Massa Aksi 67 Meminta Kepada Tito Karnavian untuk Tidak Berpolitik

Tito Karnavian

SuaraDemokrasi.com – Aksi 67 meminta kepada Kapolri Jenderal Polisi Tito Karnavian untuk tidak berpolitik. Aksi ini dilakukan supaya penegakan hukum dapat berlangsung adil.

Humas Persaudaraan Alumni 212, Novel Bamukmin, di Jakarta, Jumat (6/7) mengatakan bahwa Karnavian memiliki pertanda untuk mempraktikkan politik dalam penanganan kasus yang ada.

Menurutnya, tindakan itu ditandai dengan beberapa kasus yang penyelesaiannya berlarut-larut.

Seperti contohnya, kasus ujaran kebencian kader Partai Demokrat, Viktor Laiskodat dan dugaan kebencian yang melibatkan akademisi Ade Armando. Laiskodat di kemudian hari melaju dan mendapat mayoritas suara versi hitung cepat di Pilkada NTT 2018.

Selain itu, dia mengatakan bahwa massa aksi 67 menuntut kepada kepolisian supaya segera memproses kasus hukum Gubernur Kalimantan Barat, Cornelis, yang dilaporkan telah melakukan penodaan agama dan ujaran kebencian oleh Forum Umat Islam Bersatu, Selasa (26/2).

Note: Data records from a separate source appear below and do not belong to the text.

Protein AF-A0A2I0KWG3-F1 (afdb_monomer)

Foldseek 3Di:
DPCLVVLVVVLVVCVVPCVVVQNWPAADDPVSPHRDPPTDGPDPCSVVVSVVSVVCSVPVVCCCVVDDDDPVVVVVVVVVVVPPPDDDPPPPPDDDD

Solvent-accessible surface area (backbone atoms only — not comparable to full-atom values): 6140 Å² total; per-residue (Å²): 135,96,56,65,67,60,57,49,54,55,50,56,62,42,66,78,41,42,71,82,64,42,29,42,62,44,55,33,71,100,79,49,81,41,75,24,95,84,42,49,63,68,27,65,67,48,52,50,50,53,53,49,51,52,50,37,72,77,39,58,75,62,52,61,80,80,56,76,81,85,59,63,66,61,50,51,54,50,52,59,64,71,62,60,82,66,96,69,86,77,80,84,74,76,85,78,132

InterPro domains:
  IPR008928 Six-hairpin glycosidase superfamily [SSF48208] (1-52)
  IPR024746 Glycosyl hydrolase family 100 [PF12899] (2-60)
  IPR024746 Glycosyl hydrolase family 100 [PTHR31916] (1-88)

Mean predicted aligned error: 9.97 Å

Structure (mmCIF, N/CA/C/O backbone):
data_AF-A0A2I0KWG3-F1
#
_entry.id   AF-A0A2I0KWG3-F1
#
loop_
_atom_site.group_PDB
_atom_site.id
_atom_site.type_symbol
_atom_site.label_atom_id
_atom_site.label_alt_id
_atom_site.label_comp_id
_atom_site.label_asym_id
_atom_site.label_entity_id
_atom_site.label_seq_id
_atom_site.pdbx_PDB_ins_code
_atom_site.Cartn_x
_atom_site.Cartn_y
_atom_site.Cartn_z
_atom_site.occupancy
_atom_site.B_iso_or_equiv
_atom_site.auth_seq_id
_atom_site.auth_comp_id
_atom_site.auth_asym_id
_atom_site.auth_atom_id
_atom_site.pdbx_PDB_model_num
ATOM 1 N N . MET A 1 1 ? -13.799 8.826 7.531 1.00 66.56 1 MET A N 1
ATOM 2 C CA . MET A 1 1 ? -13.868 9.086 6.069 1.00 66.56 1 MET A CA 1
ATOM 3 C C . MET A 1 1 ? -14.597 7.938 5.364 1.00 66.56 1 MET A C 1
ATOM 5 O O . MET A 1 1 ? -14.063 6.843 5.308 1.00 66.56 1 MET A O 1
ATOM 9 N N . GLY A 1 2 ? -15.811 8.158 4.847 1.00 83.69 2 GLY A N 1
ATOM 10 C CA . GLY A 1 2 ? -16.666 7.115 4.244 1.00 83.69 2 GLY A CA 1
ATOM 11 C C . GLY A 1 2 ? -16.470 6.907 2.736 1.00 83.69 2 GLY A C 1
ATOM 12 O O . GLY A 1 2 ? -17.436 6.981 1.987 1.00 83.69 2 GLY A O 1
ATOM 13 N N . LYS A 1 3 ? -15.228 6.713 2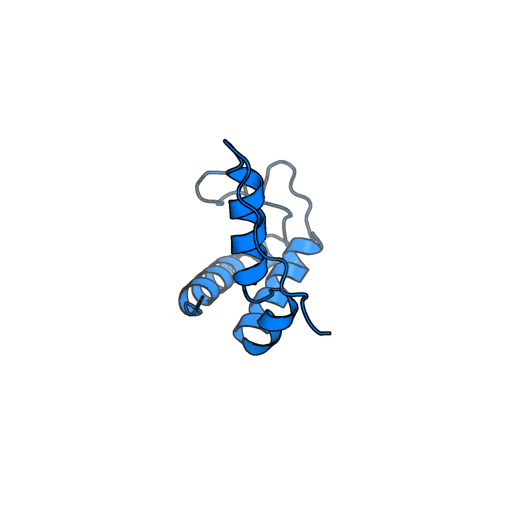.269 1.00 92.81 3 LYS A N 1
ATOM 14 C CA . LYS A 1 3 ? -14.909 6.525 0.835 1.00 92.81 3 LYS A CA 1
ATOM 15 C C . LYS A 1 3 ? -14.137 5.217 0.568 1.00 92.81 3 LYS A C 1
ATOM 17 O O . LYS A 1 3 ? -12.992 5.281 0.117 1.00 92.81 3 LYS A O 1
ATOM 22 N N . PRO A 1 4 ? -14.729 4.038 0.831 1.00 93.56 4 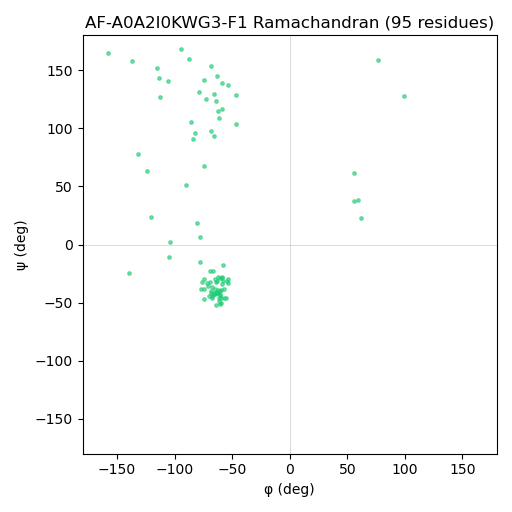PRO A N 1
ATOM 23 C CA . PRO A 1 4 ? -14.047 2.751 0.664 1.00 93.56 4 PRO A CA 1
ATOM 24 C C . PRO A 1 4 ? -13.636 2.465 -0.790 1.00 93.56 4 PRO A C 1
ATOM 26 O O . PRO A 1 4 ? -12.619 1.816 -1.018 1.00 93.56 4 PRO A O 1
ATOM 29 N N . ASP A 1 5 ? -14.350 3.010 -1.780 1.00 95.94 5 ASP A N 1
ATOM 30 C CA . ASP A 1 5 ? -14.042 2.793 -3.202 1.00 95.94 5 ASP A CA 1
ATOM 31 C C . ASP A 1 5 ? -12.671 3.340 -3.611 1.00 95.94 5 ASP A C 1
ATOM 33 O O . ASP A 1 5 ? -12.023 2.797 -4.502 1.00 95.94 5 ASP A O 1
ATOM 37 N N . LEU A 1 6 ? -12.212 4.422 -2.968 1.00 97.06 6 LEU A N 1
ATOM 38 C CA . LEU A 1 6 ? -10.873 4.965 -3.209 1.00 97.06 6 LEU A CA 1
ATOM 39 C C . LEU A 1 6 ? -9.796 4.000 -2.718 1.00 97.06 6 LEU A C 1
ATOM 41 O O . LEU A 1 6 ? -8.824 3.763 -3.430 1.00 97.06 6 LEU A O 1
ATOM 45 N N . ALA A 1 7 ? -9.990 3.437 -1.525 1.00 96.12 7 ALA A N 1
ATOM 46 C CA . ALA A 1 7 ? -9.075 2.457 -0.958 1.00 96.12 7 ALA A CA 1
ATOM 47 C C . ALA A 1 7 ? -9.065 1.166 -1.789 1.00 96.12 7 ALA A C 1
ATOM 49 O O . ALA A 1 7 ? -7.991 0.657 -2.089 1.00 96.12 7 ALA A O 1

Dirinya juga mengatakan bahwa tindakan Karnavian dalam kapasitas sebagai Kepala Kepolisian Indonesia sangat meresahkan umat Islam, karena banyak aktivitas Islam dan ulama yang telah menjadi korban. Di sisi lain, katanya juga, para penista agama tidak tersentuh dan bisa hidup nyaman.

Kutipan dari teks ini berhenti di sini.